((
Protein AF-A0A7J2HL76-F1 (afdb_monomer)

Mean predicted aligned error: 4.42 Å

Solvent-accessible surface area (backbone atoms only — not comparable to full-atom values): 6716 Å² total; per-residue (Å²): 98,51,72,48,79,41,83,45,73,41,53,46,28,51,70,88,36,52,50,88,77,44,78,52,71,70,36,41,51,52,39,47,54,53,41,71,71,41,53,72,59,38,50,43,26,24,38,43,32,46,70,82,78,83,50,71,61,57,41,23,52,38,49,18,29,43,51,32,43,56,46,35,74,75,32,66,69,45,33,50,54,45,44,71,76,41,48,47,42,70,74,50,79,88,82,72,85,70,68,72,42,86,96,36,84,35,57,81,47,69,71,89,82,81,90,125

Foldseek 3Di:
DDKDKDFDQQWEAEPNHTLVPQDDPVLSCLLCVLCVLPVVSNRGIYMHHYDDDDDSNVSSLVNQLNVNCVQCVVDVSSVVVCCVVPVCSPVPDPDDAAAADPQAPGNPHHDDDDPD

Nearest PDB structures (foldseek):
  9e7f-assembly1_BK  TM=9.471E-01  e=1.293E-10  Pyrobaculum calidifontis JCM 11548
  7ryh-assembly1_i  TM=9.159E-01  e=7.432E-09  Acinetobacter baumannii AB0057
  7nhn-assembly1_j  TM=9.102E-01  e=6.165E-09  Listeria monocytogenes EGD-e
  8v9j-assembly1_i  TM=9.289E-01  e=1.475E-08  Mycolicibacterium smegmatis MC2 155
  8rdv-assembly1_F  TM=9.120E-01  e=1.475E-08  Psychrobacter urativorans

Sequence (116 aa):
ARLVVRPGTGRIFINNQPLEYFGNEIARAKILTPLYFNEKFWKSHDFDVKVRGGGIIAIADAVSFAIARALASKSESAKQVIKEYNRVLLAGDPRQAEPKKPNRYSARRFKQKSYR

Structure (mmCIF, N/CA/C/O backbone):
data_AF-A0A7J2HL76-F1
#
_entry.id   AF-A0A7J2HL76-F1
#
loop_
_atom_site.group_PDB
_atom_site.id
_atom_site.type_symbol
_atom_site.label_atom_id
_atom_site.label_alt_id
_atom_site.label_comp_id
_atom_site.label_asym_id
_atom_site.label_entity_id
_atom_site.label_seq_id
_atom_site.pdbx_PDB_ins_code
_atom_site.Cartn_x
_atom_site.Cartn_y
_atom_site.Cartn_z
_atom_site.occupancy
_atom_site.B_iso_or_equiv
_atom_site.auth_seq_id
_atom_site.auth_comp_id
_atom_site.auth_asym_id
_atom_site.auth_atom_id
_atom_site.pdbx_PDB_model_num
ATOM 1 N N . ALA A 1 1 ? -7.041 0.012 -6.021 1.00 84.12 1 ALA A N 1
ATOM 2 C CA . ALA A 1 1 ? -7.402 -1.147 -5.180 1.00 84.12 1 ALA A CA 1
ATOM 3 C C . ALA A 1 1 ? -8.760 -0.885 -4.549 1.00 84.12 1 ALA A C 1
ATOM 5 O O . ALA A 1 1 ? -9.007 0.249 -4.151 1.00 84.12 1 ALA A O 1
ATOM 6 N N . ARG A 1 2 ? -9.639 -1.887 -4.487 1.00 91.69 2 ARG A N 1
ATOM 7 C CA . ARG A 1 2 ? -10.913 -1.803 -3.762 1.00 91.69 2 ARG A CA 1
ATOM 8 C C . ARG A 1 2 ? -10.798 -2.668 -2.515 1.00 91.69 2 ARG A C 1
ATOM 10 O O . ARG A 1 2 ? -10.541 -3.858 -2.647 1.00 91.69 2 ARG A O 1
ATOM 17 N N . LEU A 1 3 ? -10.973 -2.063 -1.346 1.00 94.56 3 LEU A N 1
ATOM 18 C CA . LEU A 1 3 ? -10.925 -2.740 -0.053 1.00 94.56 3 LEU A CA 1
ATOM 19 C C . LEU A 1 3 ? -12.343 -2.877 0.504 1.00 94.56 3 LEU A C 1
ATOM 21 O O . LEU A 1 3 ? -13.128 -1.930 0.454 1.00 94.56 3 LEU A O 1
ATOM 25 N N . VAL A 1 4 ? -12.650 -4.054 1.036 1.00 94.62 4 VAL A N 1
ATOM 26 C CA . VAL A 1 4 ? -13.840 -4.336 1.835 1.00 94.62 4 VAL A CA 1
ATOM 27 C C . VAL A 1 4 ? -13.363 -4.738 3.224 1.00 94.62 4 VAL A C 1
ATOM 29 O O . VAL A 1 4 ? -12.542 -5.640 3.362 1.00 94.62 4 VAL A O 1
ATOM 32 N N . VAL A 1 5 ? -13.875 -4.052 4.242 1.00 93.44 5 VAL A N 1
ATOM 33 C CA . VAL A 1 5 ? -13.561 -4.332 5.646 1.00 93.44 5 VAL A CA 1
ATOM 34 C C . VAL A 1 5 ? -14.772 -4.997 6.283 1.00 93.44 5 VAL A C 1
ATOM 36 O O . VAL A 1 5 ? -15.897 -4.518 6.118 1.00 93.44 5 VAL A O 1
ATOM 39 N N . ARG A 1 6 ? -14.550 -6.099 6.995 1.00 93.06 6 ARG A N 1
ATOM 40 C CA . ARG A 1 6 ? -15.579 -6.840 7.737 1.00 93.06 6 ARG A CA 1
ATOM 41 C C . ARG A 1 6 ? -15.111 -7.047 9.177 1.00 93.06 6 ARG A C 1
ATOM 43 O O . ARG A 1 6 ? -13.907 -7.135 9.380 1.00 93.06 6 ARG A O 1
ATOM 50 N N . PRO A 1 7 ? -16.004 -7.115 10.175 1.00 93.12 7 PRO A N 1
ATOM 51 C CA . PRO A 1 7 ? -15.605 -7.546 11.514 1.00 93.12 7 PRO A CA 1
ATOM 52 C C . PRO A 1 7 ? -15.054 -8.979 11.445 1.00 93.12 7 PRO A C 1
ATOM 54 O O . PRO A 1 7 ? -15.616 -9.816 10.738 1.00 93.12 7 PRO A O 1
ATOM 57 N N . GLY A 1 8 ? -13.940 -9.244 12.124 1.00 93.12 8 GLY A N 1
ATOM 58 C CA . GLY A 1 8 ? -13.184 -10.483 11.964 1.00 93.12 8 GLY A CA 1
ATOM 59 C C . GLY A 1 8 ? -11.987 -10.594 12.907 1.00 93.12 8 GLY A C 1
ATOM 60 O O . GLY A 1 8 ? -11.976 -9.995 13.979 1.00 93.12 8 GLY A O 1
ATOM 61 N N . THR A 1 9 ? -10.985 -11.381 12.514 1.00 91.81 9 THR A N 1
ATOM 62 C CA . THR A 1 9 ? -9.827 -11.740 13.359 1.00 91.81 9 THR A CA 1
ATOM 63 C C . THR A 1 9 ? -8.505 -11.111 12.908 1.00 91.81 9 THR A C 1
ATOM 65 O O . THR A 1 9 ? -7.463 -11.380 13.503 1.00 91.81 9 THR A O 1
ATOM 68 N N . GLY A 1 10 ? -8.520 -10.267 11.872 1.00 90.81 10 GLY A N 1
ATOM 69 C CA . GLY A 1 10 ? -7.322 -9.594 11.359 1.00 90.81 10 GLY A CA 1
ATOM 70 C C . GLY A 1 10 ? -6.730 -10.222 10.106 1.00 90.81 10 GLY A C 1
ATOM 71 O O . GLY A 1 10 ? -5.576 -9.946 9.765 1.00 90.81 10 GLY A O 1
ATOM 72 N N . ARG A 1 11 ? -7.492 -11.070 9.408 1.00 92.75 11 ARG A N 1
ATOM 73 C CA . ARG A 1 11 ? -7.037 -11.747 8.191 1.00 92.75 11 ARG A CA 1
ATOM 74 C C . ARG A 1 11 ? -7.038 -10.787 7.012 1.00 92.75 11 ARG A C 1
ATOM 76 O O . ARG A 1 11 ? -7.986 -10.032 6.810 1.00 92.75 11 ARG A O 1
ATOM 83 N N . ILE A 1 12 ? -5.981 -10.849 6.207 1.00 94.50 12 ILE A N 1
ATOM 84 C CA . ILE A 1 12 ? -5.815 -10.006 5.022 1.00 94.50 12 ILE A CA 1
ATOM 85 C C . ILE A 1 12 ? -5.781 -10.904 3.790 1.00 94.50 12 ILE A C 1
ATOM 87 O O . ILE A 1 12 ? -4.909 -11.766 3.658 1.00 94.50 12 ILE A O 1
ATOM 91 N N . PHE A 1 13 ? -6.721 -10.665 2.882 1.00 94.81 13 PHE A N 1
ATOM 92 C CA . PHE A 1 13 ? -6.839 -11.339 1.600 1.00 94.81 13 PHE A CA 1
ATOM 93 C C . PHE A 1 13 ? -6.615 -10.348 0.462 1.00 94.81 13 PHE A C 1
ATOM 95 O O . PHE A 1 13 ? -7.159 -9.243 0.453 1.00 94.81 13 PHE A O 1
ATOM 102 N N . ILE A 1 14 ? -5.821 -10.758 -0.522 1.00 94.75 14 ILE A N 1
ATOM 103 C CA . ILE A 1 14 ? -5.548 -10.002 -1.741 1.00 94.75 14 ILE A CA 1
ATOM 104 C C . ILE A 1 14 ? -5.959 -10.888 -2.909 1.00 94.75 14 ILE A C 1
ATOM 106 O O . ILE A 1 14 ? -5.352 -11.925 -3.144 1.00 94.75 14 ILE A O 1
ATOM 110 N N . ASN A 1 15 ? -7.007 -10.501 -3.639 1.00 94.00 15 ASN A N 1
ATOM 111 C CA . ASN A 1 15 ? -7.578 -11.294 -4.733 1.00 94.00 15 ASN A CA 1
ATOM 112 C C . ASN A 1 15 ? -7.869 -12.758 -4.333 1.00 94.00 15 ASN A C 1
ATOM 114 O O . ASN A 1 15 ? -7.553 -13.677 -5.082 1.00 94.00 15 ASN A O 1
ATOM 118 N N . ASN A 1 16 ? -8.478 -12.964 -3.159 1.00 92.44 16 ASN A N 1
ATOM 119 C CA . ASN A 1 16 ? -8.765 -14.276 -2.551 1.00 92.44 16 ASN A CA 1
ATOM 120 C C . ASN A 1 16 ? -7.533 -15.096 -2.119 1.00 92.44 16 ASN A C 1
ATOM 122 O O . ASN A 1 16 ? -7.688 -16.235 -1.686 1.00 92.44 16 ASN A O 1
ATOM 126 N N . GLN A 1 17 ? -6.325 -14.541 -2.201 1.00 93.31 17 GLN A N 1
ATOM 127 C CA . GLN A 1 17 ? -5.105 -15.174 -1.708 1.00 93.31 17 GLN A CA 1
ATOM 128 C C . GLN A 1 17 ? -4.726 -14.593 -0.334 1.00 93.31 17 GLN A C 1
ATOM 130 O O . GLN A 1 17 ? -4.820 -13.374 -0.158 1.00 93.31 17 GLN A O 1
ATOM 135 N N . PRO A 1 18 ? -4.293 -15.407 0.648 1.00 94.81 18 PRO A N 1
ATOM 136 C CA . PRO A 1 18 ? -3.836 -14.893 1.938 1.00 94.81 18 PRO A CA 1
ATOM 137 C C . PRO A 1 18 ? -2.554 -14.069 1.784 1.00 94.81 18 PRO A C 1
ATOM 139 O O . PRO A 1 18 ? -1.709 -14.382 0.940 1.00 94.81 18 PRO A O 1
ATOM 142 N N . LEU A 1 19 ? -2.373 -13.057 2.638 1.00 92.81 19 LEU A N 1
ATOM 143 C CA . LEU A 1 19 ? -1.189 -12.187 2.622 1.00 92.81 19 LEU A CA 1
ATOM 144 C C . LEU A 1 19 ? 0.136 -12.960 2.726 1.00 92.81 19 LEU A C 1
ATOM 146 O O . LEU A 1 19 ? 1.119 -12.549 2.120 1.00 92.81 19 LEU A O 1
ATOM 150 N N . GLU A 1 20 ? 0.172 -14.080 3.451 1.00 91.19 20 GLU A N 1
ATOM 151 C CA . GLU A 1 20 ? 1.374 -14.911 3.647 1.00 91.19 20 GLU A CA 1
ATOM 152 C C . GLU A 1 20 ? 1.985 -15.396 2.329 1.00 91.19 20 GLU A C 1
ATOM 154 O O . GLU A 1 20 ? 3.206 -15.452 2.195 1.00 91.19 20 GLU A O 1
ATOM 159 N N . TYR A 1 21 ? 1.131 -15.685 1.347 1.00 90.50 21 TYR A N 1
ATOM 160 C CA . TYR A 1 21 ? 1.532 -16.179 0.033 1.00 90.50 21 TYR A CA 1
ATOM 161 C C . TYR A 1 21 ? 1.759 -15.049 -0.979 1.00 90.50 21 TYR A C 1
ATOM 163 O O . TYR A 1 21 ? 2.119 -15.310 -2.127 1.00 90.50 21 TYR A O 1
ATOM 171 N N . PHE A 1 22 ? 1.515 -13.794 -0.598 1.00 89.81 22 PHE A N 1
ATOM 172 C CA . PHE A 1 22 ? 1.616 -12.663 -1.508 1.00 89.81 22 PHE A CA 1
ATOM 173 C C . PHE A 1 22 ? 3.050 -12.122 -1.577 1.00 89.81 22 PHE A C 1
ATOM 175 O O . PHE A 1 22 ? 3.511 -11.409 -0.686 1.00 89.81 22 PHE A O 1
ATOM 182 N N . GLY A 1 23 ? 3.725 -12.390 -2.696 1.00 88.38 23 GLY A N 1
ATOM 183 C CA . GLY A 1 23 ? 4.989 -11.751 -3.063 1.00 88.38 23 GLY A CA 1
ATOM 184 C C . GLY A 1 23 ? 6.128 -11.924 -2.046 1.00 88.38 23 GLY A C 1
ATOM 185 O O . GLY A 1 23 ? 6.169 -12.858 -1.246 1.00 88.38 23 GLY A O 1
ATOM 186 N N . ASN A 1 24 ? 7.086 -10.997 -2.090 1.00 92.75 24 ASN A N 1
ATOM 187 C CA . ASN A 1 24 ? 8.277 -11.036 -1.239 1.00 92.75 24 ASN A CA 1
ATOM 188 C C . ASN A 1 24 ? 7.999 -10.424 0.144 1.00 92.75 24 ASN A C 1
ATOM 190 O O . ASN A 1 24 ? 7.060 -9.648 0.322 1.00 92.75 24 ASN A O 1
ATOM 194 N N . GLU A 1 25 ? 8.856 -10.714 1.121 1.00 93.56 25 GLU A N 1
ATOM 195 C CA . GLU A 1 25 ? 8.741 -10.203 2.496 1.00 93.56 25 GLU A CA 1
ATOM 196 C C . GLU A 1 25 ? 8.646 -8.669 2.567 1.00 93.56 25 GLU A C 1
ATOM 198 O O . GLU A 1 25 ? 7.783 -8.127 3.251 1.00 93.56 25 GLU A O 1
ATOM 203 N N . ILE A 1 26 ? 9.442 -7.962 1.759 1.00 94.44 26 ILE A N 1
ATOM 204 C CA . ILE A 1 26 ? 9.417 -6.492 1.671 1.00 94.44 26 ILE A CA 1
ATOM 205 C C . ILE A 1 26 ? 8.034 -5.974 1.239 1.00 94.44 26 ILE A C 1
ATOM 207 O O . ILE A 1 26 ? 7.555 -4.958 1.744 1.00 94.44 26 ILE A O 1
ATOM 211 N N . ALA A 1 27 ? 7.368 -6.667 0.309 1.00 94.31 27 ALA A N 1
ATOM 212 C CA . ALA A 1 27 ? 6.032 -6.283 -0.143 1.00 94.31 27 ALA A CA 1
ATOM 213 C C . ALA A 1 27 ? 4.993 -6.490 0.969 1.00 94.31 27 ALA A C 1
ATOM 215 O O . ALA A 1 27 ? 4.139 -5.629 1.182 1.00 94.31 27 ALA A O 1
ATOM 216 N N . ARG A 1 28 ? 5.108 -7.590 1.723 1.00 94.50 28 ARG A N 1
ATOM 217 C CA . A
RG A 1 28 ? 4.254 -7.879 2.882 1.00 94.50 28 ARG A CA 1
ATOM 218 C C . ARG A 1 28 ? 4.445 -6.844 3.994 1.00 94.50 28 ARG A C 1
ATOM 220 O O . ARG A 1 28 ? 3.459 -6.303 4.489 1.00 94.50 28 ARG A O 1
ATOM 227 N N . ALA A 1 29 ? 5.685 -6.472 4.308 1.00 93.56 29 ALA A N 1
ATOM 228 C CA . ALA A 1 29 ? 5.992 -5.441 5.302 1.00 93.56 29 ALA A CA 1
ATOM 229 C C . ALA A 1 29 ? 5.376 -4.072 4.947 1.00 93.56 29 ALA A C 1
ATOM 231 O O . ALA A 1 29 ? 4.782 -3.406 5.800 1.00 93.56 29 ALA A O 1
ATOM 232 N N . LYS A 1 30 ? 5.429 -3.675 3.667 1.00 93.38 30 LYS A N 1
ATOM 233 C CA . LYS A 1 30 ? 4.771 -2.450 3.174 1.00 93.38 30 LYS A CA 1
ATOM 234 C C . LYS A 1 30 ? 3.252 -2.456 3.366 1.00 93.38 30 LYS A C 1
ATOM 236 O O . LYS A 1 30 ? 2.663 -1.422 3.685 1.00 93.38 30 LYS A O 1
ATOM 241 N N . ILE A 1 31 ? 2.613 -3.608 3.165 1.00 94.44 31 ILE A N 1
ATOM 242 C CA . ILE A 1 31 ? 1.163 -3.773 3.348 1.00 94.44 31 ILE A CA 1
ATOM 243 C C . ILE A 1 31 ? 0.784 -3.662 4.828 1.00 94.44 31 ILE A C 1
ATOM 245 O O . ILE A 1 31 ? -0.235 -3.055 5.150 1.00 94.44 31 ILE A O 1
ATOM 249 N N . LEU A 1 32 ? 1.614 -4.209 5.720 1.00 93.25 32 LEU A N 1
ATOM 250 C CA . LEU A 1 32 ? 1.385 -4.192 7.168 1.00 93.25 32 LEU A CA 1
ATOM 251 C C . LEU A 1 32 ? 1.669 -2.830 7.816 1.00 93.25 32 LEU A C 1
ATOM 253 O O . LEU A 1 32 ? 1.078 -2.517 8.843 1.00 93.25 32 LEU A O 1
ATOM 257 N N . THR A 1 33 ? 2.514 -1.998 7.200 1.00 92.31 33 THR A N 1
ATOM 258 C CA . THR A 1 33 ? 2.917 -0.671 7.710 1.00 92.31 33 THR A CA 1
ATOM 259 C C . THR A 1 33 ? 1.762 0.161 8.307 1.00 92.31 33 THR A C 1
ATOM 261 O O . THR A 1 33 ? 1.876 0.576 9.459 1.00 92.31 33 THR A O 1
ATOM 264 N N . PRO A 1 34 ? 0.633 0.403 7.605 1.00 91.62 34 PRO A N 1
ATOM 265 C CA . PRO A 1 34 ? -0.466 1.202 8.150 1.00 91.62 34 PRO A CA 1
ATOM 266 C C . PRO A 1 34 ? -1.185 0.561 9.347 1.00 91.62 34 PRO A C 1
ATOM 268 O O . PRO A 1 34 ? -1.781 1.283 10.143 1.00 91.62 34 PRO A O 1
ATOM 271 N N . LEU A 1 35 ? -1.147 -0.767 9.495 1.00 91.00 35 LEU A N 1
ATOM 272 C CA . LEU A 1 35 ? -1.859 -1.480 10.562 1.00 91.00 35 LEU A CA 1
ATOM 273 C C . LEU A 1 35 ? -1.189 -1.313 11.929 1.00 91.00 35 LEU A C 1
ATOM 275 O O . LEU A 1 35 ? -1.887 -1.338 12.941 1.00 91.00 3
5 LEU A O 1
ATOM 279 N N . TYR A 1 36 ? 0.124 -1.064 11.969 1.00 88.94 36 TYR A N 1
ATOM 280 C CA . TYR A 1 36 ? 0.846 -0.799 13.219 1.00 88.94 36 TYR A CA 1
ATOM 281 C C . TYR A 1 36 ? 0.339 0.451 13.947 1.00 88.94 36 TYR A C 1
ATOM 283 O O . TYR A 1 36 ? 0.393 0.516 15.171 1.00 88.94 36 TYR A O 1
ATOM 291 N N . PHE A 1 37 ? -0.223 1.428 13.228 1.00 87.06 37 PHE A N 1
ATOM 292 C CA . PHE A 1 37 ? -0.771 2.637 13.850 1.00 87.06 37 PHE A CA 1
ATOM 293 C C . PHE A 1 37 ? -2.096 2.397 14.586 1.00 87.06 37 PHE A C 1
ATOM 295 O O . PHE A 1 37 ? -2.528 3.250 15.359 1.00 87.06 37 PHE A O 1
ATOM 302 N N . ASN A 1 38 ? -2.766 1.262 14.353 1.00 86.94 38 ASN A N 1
))
» **About this exercise**
Using only the entries above, output the line with "ATOM 250 C CA", the line with "ATOM 264 N N", and all lines between them, exactly as they stand.

» **Written answer**
ATOM 250 C CA . LEU A 1 32 ? 1.385 -4.192 7.168 1.00 93.25 32 LEU A CA 1
ATOM 251 C C . LEU A 1 32 ? 1.669 -2.830 7.816 1.00 93.25 32 LEU A C 1
ATOM 253 O O . LEU A 1 32 ? 1.078 -2.517 8.843 1.00 93.25 32 LEU A O 1
ATOM 257 N N . THR A 1 33 ? 2.514 -1.998 7.200 1.00 92.31 33 THR A N 1
ATOM 258 C CA . THR A 1 33 ? 2.917 -0.671 7.710 1.00 92.31 33 THR A CA 1
ATOM 259 C C . THR A 1 33 ? 1.762 0.161 8.307 1.00 92.31 33 THR A C 1
ATOM 261 O O . THR A 1 33 ? 1.876 0.576 9.459 1.00 92.31 33 THR A O 1
ATOM 264 N N . PRO A 1 34 ? 0.633 0.403 7.605 1.00 91.62 34 PRO A N 1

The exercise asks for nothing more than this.